[Stored dataset items]
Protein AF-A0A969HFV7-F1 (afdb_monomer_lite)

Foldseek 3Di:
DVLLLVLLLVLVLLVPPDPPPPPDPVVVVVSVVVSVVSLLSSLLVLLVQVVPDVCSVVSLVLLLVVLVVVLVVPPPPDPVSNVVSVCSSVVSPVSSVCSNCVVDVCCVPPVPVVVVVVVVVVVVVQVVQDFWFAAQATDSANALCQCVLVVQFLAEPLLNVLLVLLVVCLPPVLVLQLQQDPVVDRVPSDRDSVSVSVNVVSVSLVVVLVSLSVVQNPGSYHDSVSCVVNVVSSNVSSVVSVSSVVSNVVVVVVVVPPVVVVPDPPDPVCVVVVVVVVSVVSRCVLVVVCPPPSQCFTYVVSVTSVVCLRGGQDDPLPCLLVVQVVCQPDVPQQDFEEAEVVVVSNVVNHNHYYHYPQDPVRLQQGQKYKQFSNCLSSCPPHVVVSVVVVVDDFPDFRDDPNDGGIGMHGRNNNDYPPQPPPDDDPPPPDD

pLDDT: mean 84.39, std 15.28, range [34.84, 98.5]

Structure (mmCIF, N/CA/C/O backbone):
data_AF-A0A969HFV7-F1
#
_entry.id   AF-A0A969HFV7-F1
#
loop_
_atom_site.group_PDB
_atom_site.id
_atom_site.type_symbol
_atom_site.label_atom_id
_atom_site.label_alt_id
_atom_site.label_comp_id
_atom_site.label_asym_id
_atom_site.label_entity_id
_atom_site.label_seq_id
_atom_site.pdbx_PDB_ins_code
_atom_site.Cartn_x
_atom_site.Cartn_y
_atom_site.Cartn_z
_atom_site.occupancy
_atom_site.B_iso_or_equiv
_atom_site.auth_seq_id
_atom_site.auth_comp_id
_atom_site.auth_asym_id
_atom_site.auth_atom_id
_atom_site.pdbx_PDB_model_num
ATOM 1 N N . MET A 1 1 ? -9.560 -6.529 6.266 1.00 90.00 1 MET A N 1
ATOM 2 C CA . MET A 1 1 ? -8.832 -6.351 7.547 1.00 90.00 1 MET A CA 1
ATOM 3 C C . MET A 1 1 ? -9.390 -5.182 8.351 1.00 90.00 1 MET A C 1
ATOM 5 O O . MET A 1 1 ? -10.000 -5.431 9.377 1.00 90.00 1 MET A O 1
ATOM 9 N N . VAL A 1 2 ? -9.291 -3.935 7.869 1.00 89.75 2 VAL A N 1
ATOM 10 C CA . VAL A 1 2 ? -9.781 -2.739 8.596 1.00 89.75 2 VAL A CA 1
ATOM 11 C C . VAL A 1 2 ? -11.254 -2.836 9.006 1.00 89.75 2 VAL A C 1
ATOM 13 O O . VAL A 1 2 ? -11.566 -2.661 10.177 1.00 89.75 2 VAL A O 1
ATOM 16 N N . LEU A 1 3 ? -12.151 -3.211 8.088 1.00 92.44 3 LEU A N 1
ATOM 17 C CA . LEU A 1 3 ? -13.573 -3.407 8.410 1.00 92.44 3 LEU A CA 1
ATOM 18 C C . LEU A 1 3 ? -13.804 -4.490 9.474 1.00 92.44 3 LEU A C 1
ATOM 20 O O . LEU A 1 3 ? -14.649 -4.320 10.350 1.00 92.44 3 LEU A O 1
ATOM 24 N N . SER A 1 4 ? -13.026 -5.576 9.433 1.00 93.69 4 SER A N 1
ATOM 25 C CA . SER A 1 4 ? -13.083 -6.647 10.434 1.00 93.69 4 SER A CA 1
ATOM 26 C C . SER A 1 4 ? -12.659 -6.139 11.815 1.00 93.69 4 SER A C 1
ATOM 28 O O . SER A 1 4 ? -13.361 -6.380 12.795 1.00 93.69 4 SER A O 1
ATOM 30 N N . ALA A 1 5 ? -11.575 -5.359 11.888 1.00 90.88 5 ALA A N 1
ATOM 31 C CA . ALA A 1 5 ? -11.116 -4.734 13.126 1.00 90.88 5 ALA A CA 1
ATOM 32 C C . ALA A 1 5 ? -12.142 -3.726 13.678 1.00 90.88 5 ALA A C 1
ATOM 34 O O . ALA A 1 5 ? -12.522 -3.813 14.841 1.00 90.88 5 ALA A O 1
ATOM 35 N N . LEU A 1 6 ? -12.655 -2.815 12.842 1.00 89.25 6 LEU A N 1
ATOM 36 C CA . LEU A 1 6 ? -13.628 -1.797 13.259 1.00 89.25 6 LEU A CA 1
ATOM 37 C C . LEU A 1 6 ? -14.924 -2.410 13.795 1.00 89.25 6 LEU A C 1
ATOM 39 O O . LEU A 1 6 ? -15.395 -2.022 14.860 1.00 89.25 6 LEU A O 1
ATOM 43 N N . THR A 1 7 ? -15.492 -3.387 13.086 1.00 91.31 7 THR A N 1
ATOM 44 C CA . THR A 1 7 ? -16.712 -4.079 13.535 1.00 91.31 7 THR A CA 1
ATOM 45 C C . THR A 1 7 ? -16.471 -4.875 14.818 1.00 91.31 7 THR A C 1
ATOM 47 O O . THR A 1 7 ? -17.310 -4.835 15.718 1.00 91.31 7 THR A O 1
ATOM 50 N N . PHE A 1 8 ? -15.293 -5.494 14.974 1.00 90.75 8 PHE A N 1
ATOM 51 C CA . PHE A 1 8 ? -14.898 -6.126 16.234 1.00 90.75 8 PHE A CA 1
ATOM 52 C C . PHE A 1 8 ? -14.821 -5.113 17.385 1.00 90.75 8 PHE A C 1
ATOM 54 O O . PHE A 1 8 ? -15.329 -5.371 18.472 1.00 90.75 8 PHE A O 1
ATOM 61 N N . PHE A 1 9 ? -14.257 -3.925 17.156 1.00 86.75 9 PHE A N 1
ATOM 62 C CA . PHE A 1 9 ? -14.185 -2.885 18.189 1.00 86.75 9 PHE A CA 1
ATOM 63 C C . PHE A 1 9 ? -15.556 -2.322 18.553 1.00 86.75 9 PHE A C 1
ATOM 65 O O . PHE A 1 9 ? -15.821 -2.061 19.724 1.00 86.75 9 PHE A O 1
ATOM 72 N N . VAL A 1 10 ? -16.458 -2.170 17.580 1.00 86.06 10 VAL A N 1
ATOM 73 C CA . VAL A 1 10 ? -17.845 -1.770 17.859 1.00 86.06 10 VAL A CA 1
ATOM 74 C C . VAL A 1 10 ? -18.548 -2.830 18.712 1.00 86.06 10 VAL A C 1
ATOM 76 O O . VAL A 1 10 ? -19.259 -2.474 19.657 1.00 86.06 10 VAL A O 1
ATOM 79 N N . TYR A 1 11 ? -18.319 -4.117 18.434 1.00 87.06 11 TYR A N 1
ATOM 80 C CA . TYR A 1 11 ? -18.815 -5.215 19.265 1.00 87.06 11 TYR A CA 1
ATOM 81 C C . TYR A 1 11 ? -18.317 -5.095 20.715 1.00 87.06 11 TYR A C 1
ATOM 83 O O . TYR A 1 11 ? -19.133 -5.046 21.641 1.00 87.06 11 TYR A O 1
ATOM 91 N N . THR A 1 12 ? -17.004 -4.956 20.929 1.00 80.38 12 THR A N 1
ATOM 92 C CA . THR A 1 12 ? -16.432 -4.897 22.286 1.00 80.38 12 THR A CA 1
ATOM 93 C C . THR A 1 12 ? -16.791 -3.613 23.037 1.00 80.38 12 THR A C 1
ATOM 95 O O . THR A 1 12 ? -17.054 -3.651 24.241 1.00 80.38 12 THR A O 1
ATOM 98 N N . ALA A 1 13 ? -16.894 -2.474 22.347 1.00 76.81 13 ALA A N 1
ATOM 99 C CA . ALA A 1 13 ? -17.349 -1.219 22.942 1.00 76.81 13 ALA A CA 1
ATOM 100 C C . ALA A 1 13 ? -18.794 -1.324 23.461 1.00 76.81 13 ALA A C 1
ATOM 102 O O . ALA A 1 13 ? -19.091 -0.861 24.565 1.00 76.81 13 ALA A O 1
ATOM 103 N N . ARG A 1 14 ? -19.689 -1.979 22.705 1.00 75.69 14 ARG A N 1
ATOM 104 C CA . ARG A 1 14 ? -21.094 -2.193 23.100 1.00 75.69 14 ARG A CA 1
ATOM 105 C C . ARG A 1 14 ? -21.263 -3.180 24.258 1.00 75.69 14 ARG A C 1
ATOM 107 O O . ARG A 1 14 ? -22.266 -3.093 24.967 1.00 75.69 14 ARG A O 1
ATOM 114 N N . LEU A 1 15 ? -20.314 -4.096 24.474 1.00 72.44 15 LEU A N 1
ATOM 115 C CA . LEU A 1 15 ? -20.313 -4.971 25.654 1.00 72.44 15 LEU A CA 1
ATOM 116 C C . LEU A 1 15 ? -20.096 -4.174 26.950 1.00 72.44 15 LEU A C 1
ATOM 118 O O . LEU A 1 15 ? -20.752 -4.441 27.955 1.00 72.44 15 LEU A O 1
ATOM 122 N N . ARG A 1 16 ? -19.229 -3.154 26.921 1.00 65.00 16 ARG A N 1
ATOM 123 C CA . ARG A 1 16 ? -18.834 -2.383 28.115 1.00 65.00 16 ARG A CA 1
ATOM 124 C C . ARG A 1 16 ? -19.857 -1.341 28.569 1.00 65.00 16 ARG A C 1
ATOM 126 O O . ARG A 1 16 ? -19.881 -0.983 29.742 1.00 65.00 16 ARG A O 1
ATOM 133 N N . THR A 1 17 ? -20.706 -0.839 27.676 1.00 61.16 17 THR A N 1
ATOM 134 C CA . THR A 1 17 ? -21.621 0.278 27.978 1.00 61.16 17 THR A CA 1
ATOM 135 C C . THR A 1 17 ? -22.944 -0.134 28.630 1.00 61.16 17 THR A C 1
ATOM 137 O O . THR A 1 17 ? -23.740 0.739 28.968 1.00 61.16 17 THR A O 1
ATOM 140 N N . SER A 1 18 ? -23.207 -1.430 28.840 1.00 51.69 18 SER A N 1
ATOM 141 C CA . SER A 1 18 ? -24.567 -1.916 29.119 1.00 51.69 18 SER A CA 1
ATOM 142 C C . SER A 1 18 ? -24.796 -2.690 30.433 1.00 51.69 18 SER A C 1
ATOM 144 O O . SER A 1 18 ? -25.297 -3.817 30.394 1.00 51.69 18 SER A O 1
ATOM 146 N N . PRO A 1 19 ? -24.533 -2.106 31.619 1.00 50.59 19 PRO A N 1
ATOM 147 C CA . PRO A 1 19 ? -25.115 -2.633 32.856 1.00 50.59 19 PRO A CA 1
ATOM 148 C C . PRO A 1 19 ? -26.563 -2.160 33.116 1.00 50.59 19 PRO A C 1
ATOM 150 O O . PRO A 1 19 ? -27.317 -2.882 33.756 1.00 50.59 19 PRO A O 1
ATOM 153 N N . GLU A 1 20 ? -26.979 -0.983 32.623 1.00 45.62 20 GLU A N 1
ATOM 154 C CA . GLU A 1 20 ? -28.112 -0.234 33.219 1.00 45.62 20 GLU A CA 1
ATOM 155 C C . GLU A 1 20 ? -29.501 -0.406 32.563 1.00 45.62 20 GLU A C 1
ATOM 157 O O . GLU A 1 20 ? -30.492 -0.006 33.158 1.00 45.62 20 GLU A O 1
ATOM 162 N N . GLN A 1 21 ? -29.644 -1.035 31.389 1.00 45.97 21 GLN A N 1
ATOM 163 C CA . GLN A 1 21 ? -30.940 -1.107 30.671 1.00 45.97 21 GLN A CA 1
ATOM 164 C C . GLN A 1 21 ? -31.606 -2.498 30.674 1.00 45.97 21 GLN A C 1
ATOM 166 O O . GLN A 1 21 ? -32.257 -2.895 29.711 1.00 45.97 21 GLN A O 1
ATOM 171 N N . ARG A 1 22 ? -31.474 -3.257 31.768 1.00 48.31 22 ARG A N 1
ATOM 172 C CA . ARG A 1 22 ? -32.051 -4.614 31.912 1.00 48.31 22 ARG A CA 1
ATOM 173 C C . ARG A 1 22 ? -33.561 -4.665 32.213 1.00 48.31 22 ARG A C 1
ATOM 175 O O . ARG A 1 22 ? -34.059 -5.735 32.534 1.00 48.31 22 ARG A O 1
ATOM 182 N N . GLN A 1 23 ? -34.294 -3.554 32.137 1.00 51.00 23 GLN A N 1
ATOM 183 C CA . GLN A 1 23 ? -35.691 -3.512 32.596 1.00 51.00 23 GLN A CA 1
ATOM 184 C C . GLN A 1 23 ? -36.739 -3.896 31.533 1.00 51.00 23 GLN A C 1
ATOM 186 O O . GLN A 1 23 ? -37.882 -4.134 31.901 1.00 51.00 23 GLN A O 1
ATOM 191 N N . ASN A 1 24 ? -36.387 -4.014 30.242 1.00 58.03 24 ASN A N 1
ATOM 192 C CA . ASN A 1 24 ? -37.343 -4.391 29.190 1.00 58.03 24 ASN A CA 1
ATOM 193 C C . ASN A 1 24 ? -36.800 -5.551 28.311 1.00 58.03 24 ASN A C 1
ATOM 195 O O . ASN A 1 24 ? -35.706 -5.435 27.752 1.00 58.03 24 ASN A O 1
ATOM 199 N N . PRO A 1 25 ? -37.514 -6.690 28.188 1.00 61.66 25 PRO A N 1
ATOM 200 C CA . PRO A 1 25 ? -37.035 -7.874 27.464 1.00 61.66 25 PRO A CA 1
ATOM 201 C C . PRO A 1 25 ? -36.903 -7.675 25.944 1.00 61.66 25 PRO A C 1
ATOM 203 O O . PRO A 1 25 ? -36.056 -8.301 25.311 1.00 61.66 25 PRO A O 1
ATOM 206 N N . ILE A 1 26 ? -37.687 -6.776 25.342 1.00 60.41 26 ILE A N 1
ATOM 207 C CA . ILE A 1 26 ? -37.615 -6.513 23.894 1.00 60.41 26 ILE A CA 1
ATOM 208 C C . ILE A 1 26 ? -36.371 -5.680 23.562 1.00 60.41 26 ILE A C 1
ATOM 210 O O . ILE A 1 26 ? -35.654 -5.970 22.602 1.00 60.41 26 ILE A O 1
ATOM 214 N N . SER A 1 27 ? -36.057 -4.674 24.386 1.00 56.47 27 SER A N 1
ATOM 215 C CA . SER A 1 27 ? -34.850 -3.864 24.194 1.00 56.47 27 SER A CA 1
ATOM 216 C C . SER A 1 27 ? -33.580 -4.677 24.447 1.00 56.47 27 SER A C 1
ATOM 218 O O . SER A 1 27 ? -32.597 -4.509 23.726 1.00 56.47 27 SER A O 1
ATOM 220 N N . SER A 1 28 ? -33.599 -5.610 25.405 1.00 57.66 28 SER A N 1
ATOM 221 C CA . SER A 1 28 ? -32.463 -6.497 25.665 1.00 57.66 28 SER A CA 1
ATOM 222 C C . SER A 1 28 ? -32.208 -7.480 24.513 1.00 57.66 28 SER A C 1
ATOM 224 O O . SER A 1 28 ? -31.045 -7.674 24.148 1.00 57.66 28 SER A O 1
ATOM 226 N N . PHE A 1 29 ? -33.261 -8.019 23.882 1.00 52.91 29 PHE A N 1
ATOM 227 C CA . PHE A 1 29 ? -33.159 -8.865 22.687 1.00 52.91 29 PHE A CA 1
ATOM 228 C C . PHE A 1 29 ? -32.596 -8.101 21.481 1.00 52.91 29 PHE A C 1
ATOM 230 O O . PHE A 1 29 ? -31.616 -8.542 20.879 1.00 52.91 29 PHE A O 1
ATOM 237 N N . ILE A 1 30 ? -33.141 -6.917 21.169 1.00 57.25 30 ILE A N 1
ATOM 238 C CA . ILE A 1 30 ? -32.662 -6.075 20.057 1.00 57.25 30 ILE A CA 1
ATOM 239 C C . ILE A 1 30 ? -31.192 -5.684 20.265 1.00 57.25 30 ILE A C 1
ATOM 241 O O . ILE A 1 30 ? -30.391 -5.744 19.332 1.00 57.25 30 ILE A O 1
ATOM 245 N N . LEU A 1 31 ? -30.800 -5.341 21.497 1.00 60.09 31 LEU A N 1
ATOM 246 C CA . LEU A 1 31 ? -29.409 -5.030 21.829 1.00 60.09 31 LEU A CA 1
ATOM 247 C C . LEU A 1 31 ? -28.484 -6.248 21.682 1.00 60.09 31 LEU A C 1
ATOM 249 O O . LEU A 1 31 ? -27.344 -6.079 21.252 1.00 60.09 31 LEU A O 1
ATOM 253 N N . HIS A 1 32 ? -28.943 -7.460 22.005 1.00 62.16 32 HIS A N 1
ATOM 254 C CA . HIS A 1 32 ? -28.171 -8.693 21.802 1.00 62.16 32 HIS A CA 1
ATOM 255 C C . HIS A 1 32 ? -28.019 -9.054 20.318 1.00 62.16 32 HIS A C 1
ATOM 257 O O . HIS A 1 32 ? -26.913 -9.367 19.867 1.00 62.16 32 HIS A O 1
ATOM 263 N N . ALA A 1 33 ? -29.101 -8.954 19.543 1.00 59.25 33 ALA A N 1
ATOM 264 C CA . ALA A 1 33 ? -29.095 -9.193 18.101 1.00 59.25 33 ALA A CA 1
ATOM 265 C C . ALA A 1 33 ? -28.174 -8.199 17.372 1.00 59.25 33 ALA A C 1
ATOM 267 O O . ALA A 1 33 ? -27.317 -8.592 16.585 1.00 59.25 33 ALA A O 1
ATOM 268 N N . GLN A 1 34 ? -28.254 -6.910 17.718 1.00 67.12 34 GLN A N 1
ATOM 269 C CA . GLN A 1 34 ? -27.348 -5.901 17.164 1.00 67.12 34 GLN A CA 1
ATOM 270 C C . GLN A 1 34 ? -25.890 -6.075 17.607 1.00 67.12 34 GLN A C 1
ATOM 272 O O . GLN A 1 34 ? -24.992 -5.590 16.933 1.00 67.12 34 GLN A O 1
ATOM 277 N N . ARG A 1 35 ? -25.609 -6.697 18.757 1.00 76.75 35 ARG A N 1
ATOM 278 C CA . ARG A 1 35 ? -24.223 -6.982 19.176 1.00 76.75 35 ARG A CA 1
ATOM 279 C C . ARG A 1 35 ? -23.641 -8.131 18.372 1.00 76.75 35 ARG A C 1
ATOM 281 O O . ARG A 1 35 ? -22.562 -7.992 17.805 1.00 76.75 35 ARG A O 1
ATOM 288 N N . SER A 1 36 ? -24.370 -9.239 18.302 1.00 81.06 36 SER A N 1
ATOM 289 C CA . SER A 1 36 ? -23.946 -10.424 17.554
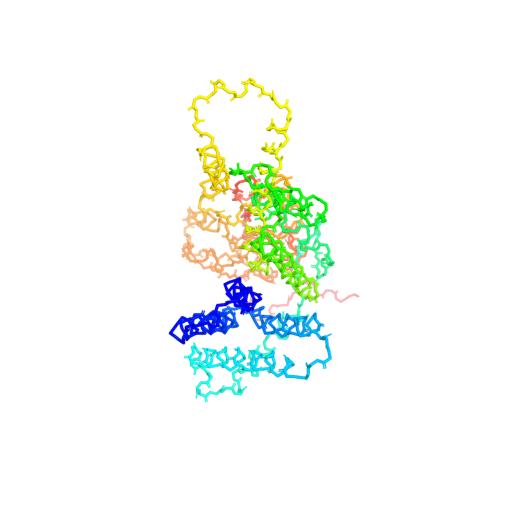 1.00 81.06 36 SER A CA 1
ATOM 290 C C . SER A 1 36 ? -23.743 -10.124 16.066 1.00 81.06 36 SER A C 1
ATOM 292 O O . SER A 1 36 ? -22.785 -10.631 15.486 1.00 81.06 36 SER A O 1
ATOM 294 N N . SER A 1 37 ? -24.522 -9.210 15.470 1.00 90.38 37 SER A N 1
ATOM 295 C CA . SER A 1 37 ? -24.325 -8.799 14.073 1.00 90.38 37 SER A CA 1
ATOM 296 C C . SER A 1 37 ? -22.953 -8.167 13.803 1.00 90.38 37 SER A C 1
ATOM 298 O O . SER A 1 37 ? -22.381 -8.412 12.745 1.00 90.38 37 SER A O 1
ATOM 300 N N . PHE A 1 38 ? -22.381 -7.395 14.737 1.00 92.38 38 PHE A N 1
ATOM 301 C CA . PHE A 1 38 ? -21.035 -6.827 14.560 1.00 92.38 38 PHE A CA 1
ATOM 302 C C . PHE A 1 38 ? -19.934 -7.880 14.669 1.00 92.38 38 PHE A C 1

_Exercise_:
In the records above, find the line with "ATOM 99 C CA"; write out exactly that line and each one after it, stopping after the line with "ATOM 105 C C".

_Your response_:
ATOM 99 C CA . ALA A 1 13 ? -17.349 -1.219 22.942 1.00 76.81 13 ALA A CA 1
ATOM 100 C C . ALA A 1 13 ? -18.794 -1.324 23.461 1.00 76.81 13 ALA A C 1
ATOM 102 O O . ALA A 1 13 ? -19.091 -0.861 24.565 1.00 76.81 13 ALA A O 1
ATOM 103 N N . ARG A 1 14 ? -19.689 -1.979 22.705 1.00 75.69 14 ARG A N 1
ATOM 104 C CA . ARG A 1 14 ? -21.094 -2.193 23.100 1.00 75.69 14 ARG A CA 1
ATOM 105 C C . ARG A 1 14 ? -21.263 -3.180 24.258 1.00 75.69 14 ARG A C 1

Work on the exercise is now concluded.